Step 1: Identify the vertex (h, k)

From the graph:

• The vertex is at the point $(1, 2)$.

Thus, $h = 1$ and $k = 2$.

So far, the equation looks like: $y = a(x - 1)^2 + 2$

Step 2: Identify another point on the graph

A visible point on the parabola is $(0, 3)$. We can substitute $x = 0$ and $y = 3$ into the equation to solve for $a$.

$3 = a(0 - 1)^2 + 2$ $3 = a(1) + 2$ $3 - 2 = a$ $a = 1$

Step 3: Write the final equation

Now that we know $a = 1$, the equation of the parabola is: $y = (x - 1)^2 + 2$

Let me know if you need further details or explanations!

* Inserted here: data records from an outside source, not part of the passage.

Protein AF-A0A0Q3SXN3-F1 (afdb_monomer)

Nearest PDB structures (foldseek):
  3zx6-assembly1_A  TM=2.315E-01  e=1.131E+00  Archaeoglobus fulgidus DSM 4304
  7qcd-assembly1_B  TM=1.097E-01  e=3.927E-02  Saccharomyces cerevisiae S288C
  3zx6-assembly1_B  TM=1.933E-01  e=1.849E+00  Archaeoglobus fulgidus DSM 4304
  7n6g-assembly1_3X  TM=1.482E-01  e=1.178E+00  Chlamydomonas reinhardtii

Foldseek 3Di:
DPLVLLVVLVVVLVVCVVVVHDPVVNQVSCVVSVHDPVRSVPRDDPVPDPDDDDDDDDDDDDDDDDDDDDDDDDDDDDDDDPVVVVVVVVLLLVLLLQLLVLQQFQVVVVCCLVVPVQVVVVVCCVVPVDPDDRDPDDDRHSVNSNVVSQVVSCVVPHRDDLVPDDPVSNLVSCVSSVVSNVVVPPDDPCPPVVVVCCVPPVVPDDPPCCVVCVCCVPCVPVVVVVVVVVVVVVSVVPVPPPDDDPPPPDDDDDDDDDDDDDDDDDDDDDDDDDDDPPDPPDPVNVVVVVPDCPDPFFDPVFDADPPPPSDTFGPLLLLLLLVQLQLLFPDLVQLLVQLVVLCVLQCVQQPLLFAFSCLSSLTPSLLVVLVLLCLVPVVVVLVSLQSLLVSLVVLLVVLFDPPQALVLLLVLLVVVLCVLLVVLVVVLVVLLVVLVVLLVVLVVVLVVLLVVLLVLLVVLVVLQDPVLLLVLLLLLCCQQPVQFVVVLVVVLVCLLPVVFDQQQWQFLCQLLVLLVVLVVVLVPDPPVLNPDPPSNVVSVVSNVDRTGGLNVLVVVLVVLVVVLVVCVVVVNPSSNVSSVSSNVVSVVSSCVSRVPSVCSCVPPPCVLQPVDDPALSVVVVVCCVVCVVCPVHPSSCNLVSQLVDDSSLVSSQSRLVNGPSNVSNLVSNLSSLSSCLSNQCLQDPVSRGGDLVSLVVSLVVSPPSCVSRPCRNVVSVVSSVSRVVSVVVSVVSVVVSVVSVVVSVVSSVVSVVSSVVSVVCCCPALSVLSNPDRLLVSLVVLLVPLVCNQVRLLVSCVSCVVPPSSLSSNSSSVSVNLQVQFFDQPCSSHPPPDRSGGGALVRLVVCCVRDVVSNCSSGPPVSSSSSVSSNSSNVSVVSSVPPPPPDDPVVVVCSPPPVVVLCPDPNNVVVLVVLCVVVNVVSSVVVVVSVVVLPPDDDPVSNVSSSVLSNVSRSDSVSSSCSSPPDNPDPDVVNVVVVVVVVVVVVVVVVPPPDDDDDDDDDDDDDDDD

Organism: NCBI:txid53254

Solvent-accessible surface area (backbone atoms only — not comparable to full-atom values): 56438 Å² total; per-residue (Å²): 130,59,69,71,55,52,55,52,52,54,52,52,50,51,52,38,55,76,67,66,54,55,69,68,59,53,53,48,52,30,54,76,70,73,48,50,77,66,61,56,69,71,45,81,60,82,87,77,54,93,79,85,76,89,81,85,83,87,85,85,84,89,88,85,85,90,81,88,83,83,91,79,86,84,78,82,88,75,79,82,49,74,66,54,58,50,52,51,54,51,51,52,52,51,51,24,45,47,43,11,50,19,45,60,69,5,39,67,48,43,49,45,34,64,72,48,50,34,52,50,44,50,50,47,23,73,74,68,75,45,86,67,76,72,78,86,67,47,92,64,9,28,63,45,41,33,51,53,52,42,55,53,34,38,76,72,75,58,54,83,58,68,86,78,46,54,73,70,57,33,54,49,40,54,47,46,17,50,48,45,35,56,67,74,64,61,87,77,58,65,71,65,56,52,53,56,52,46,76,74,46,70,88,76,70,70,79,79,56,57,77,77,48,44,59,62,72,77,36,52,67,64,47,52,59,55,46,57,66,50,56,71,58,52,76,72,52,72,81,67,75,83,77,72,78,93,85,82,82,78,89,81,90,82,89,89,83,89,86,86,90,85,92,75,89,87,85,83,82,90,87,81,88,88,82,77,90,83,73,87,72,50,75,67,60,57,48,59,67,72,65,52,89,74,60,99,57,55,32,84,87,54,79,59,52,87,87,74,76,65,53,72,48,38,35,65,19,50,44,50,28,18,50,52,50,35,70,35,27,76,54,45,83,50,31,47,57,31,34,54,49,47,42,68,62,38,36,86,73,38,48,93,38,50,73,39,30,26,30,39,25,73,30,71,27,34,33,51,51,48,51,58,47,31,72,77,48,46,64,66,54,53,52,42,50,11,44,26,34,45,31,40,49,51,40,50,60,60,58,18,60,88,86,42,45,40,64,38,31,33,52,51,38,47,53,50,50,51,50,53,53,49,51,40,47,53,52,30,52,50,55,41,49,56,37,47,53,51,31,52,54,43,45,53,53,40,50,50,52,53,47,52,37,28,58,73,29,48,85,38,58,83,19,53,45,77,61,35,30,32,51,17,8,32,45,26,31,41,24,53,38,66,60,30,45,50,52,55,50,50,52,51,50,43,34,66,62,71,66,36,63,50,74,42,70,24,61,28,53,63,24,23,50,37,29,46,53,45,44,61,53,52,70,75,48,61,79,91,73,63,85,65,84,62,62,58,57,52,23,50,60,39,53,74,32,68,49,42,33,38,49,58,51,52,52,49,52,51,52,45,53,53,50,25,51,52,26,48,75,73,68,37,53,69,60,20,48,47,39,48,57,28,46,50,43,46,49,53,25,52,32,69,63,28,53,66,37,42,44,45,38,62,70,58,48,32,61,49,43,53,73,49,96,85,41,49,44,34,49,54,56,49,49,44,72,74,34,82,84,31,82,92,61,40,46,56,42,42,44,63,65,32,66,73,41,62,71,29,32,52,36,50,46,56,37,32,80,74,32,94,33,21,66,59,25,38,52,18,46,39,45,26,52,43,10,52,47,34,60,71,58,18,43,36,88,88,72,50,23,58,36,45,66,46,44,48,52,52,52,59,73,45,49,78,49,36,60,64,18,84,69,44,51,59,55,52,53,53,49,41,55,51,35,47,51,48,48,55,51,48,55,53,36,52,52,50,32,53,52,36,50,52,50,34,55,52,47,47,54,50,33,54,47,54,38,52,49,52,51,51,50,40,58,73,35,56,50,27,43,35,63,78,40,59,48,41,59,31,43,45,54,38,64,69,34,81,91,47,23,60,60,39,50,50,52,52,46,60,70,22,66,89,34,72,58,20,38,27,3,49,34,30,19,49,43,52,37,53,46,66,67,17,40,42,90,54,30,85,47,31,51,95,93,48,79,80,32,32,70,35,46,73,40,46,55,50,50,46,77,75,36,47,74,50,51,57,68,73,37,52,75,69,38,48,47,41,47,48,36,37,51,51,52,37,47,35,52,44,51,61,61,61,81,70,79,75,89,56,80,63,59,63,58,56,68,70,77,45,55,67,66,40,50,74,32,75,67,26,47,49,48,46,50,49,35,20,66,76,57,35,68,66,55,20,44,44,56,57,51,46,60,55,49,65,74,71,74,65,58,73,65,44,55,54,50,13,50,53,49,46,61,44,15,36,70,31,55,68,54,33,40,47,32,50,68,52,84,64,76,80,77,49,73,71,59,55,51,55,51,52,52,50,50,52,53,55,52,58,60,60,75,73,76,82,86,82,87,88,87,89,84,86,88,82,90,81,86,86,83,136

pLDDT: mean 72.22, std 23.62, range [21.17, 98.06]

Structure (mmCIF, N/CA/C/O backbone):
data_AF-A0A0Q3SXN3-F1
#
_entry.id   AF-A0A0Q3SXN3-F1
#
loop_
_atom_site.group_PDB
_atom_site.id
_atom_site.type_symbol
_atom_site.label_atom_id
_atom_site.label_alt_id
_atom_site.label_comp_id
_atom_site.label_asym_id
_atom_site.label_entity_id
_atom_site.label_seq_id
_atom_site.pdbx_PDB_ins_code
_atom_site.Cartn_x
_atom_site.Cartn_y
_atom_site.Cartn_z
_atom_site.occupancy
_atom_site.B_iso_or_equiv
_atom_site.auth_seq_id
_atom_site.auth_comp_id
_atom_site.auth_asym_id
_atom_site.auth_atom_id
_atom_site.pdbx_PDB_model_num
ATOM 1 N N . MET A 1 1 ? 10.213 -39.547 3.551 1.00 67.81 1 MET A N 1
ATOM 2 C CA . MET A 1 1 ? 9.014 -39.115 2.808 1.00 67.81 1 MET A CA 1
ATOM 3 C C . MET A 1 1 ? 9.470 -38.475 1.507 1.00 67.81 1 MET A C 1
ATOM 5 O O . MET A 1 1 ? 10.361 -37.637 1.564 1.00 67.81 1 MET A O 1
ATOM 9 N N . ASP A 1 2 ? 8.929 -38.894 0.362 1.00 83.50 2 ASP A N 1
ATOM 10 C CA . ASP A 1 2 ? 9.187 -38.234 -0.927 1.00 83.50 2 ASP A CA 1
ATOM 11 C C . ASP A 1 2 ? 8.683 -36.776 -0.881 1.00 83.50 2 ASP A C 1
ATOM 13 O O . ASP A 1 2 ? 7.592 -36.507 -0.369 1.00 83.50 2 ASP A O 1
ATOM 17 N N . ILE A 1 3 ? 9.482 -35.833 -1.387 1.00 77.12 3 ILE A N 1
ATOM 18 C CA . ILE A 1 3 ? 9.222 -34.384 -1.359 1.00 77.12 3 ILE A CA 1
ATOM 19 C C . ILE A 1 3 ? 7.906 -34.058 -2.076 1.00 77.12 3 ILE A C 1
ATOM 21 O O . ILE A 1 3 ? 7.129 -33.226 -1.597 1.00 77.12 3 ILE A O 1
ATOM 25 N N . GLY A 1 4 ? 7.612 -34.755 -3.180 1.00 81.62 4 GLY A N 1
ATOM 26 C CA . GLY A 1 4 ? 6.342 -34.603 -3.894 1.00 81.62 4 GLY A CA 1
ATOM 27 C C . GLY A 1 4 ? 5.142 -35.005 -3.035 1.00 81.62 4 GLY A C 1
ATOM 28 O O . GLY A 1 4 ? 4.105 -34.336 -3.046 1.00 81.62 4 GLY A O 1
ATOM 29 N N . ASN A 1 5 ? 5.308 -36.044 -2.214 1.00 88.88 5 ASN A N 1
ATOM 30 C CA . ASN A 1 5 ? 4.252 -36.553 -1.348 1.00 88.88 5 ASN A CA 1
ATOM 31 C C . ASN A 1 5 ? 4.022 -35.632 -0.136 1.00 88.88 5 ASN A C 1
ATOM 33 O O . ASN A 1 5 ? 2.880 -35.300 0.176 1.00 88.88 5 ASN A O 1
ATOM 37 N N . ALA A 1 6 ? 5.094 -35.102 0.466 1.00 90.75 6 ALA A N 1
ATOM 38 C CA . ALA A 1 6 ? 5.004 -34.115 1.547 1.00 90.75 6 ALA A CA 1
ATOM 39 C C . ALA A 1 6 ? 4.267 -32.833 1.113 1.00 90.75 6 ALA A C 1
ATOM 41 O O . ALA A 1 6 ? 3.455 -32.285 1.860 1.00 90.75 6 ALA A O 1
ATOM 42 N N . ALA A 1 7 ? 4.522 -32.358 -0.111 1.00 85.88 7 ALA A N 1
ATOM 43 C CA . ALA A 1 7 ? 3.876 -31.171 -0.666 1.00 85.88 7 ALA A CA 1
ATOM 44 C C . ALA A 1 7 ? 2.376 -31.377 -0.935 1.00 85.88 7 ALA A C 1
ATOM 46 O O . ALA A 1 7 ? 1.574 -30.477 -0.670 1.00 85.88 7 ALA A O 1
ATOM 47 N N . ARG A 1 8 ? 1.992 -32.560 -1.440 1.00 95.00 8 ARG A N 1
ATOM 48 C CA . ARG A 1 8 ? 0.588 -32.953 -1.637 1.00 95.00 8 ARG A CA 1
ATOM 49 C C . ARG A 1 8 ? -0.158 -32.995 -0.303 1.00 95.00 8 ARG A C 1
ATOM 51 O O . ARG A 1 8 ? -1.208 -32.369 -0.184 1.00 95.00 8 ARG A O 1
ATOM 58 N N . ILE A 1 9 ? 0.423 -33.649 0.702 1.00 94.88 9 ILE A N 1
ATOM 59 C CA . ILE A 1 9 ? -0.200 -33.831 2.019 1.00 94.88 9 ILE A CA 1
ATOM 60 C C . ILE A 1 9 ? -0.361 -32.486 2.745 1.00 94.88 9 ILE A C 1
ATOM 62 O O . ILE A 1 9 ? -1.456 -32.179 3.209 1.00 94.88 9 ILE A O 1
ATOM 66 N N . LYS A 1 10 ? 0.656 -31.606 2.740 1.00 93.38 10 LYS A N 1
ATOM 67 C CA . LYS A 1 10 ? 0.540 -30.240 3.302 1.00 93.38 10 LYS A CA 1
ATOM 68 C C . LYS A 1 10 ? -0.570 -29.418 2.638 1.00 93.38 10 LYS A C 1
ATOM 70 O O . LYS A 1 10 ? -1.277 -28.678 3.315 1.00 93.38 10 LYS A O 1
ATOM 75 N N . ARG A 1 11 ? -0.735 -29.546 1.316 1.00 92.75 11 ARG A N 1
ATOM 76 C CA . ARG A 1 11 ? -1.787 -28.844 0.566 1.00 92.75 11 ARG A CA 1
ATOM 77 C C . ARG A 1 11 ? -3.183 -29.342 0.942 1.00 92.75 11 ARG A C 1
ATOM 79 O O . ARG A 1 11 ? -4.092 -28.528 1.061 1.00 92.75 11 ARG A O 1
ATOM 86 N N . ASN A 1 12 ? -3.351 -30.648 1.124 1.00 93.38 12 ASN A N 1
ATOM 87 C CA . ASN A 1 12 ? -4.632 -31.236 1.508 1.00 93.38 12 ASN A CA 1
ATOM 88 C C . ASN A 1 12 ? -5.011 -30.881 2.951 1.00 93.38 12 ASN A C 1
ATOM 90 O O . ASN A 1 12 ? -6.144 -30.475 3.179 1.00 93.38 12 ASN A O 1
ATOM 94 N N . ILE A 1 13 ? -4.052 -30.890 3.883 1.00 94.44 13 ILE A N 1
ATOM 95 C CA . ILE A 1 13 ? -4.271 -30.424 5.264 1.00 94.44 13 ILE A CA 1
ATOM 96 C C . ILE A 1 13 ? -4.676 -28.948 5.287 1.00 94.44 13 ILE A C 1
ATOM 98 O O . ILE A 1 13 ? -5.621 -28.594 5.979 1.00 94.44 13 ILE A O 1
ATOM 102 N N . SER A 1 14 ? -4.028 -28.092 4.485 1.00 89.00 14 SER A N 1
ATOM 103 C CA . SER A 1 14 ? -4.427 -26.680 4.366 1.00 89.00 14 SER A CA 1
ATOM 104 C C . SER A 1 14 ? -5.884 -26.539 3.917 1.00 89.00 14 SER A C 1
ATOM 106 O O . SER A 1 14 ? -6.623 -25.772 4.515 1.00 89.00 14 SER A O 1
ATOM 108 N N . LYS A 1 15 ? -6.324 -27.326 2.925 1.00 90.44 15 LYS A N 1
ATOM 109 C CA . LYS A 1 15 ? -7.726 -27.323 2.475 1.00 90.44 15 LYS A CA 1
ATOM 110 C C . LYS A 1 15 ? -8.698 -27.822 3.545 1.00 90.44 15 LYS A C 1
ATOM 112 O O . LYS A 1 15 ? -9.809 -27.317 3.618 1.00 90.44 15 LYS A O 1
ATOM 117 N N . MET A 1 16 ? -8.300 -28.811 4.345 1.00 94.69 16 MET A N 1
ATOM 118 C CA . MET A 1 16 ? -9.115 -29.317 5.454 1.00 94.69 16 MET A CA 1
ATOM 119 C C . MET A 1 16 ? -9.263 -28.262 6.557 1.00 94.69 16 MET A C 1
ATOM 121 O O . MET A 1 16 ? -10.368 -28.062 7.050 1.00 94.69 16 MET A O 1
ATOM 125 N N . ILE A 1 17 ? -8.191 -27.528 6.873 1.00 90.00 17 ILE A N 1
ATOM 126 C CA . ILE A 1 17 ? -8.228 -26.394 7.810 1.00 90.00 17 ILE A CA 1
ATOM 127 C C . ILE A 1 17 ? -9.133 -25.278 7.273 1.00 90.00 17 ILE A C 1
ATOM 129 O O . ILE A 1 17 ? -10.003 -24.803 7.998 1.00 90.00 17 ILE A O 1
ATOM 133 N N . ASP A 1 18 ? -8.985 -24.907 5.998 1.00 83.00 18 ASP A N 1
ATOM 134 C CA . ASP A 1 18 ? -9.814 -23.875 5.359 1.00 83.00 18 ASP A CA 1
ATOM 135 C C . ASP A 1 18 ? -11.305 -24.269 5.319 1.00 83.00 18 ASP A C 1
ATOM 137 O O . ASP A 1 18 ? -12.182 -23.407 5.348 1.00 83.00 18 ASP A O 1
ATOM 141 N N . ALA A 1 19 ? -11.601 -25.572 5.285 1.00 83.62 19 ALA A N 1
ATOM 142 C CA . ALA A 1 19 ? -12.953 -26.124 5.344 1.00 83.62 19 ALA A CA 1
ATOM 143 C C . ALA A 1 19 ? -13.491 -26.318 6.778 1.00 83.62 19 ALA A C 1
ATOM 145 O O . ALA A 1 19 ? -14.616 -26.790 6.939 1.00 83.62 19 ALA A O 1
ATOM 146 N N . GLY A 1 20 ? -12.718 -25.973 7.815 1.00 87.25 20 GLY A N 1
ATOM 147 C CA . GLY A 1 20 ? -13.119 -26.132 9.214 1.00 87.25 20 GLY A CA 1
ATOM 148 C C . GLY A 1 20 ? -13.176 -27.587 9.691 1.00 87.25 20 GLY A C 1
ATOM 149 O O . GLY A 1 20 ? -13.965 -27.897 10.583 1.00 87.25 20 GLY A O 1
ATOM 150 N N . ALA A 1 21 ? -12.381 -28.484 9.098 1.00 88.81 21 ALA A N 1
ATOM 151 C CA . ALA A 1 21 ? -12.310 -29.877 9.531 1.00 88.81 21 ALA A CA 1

Here are five questions you might explore next:

1. What happens to the graph if the value of $a$ is negative?
2. How do you convert a quadratic equation from vertex form to standard form?
3. How can you determine the axis of symmetry of a parabola from its equation?
4. How does the value of $k$ affect the vertical shift of a parabola?
5. How do we find the focus and directrix of a parabola?

Tip: When $a = 1$, the parabola has the standard "width". If $|a| > 1$, the parabola becomes narrower; if $|a| < 1$, it becomes wider.